13. The method of phase fluorometry of claim 8, wherein the step of detecting the emission includes the substeps of:

detecting the first polarization angle,

rotating the polarizer 54.7 degrees from vertical; and

detecting at the second polarization angle.

14 The method of phase fluorometry of claim 8, further comprising the steps of:

(n) repeating steps (a) through (k) with additional samples and

(o) ranking the determined differential polarized phase angles of each additional sample with respect to the standard to produce a universe of ranked samples.

15 A method of phase fluorometry for protein dynamics characterization comprising:

(a) generating a sample baseband signal at a first frequency;

(b) generating a reference signal correlated to said sample baseband signal;

(c) generating a carrier signal second frequency which is greater than said first frequency;

(d) forming an up-converted sample signal by combining said carrier signal and said baseband signal;

(e) modulating a light source with said up-converted sample signal to form a modulated excitation light;

(f) polarizing the modulated excitation light to form a polarized modulated excitation light;

(g) illuminating a sample with said polarized modulated excitation light.

(h) detecting an emission from said sample at a first polarization angle and a second polarization angle;

(i) generating a first polarization angle signal and a second polarization angle signal; and

(j) processing said first polarization angle signal and said second polarization angle signal to produce modulation patterns from the first and second polarization angle signals;

(k) determining a modulated amplitude for the first polarization component;

(l) determining a modulated amplitude for the second polarization component;

(m) deriving the ratio of the first modulated amplitude to the second modulated amplitude;

(n) calculating a frequency-dependent anisotropy;

(o) repeating steps (a) through (n) with a second sample; and

(p) ranking the calculations of the frequency-dependent anisotropy of the two samples.
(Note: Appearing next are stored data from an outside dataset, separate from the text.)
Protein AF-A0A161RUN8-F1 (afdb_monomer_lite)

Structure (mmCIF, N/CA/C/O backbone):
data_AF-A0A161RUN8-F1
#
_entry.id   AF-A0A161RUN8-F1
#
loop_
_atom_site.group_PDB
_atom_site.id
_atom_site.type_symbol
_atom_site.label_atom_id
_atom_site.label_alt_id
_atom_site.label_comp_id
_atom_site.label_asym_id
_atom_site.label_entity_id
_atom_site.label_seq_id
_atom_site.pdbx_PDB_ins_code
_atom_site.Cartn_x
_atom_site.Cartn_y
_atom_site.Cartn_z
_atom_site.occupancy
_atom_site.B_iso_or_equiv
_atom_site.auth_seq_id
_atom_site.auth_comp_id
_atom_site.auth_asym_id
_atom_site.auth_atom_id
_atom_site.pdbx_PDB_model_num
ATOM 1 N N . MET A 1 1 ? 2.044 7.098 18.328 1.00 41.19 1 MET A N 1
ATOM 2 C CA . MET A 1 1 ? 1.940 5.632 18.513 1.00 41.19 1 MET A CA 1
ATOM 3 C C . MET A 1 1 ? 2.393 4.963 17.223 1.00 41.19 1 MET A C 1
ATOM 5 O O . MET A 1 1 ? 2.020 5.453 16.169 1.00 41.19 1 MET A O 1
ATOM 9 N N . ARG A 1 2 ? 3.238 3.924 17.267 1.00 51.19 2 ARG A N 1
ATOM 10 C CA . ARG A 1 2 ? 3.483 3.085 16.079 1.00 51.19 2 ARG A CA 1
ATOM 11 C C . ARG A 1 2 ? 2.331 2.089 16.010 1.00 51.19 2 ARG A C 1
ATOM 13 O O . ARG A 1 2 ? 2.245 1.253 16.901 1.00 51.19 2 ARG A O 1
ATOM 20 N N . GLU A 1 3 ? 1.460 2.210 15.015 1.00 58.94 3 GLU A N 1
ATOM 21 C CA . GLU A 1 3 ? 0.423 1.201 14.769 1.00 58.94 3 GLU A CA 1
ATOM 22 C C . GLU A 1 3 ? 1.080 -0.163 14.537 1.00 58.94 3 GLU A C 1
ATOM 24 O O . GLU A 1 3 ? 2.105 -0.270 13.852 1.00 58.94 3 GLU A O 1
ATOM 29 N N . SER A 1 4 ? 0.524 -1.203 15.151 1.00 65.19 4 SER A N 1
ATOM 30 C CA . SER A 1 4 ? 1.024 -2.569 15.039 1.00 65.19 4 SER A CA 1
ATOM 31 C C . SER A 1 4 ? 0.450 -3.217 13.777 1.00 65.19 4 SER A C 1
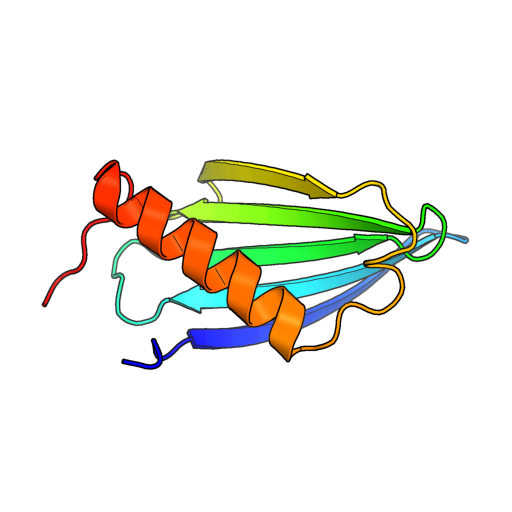ATOM 33 O O . SER A 1 4 ? -0.641 -3.793 13.754 1.00 65.19 4 SER A O 1
ATOM 35 N N . TYR A 1 5 ? 1.198 -3.117 12.678 1.00 73.00 5 TYR A N 1
ATOM 36 C CA . TYR A 1 5 ? 0.853 -3.800 11.434 1.00 73.00 5 TYR A CA 1
ATOM 37 C C . TYR A 1 5 ? 1.635 -5.102 11.253 1.00 73.00 5 TYR A C 1
ATOM 39 O O . TYR A 1 5 ? 2.858 -5.151 11.405 1.00 73.00 5 TYR A O 1
ATOM 47 N N . GLN A 1 6 ? 0.933 -6.164 10.855 1.00 80.94 6 GLN A N 1
ATOM 48 C CA . GLN A 1 6 ? 1.582 -7.369 10.340 1.00 80.94 6 GLN A CA 1
ATOM 49 C C . GLN A 1 6 ? 1.917 -7.166 8.865 1.00 80.94 6 GLN A C 1
ATOM 51 O O . GLN A 1 6 ? 1.078 -6.722 8.085 1.00 80.94 6 GLN A O 1
ATOM 56 N N . THR A 1 7 ? 3.152 -7.475 8.476 1.00 83.56 7 THR A N 1
ATOM 57 C CA . THR A 1 7 ? 3.616 -7.293 7.096 1.00 83.56 7 THR A CA 1
ATOM 58 C C . THR A 1 7 ? 3.711 -8.636 6.387 1.00 83.56 7 THR A C 1
ATOM 60 O O . THR A 1 7 ? 4.342 -9.555 6.900 1.00 83.56 7 THR A O 1
ATOM 63 N N . THR A 1 8 ? 3.133 -8.735 5.192 1.00 85.56 8 THR A N 1
ATOM 64 C CA . THR A 1 8 ? 3.294 -9.884 4.294 1.00 85.56 8 THR A CA 1
ATOM 65 C C . THR A 1 8 ? 3.886 -9.417 2.971 1.00 85.56 8 THR A C 1
ATOM 67 O O . THR A 1 8 ? 3.335 -8.536 2.317 1.00 85.56 8 THR A O 1
ATOM 70 N N . ASP A 1 9 ? 4.997 -10.012 2.542 1.00 86.19 9 ASP A N 1
ATOM 71 C CA . ASP A 1 9 ? 5.611 -9.723 1.246 1.00 86.19 9 ASP A CA 1
ATOM 72 C C . ASP A 1 9 ? 5.280 -10.822 0.230 1.00 86.19 9 ASP A C 1
ATOM 74 O O . ASP A 1 9 ? 5.480 -12.009 0.479 1.00 86.19 9 ASP A O 1
ATOM 78 N N . LYS A 1 10 ? 4.851 -10.420 -0.967 1.00 86.06 10 LYS A N 1
ATOM 79 C CA . LYS A 1 10 ? 4.695 -11.293 -2.131 1.00 86.06 10 LYS A CA 1
ATOM 80 C C . LYS A 1 10 ? 5.480 -10.731 -3.308 1.00 86.06 10 LYS A C 1
ATOM 82 O O . LYS A 1 10 ? 5.524 -9.524 -3.544 1.00 86.06 10 LYS A O 1
ATOM 87 N N . LYS A 1 11 ? 6.126 -11.608 -4.069 1.00 83.94 11 LYS A N 1
ATOM 88 C CA . LYS A 1 11 ? 6.845 -11.240 -5.292 1.00 83.94 11 LYS A CA 1
ATOM 89 C C . LYS A 1 11 ? 6.258 -12.026 -6.448 1.00 83.94 11 LYS A C 1
ATOM 91 O O . LYS A 1 11 ? 6.209 -13.248 -6.397 1.00 83.94 11 LYS A O 1
ATOM 96 N N . PHE A 1 12 ? 5.859 -11.313 -7.489 1.00 81.12 12 PHE A N 1
ATOM 97 C CA . PHE A 1 12 ? 5.315 -11.887 -8.707 1.00 81.12 12 PHE A CA 1
ATOM 98 C C . PHE A 1 12 ? 6.176 -11.478 -9.890 1.00 81.12 12 PHE A C 1
ATOM 100 O O . PHE A 1 12 ? 6.678 -10.352 -9.963 1.00 81.12 12 PHE A O 1
ATOM 107 N N . ARG A 1 13 ? 6.342 -12.399 -10.835 1.00 79.06 13 ARG A N 1
ATOM 108 C CA . ARG A 1 13 ? 7.022 -12.135 -12.097 1.00 79.06 13 ARG A CA 1
ATOM 109 C C . ARG A 1 13 ? 6.085 -12.501 -13.235 1.00 79.06 13 ARG A C 1
ATOM 111 O O . ARG A 1 13 ? 5.673 -13.648 -13.342 1.00 79.06 13 ARG A O 1
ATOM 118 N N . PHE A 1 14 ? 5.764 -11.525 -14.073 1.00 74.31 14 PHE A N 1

16. A phase fluorometry method for refining computational molecular modeling methods for structure-based drug design comprising the steps of:

a) preparing a sample containing a protein target

b) performing phase fluorometric measurements of differential polarized phase angle and frequency-dependent anisotropy of target protein intrinsic fluorescence to obtain a first set of values for these two parameters

c) adding a test compound to the sample

d) performing phase fluorometric measurements a second time of differential polarized phase angle and frequency-dependent anisotropy of target protein intrinsic fluorescence to obtain a second set of values for these two parameters

e) calculating a response based on a combined measure of the change in these two parameters caused by addition of the test compound

f) comparing said calculated response with the response caused by a standard compound of known efficacy

g) calculating a ranking for the test compound based on its response relative to the standard.

17. The method of claim 16 further comprising the steps of:

h) correlating said ranking with test compound structure to identify favorable structural features

i) providing information on favorable structural features to computational molecular modeling methods for structure-based drug design to improve predictions.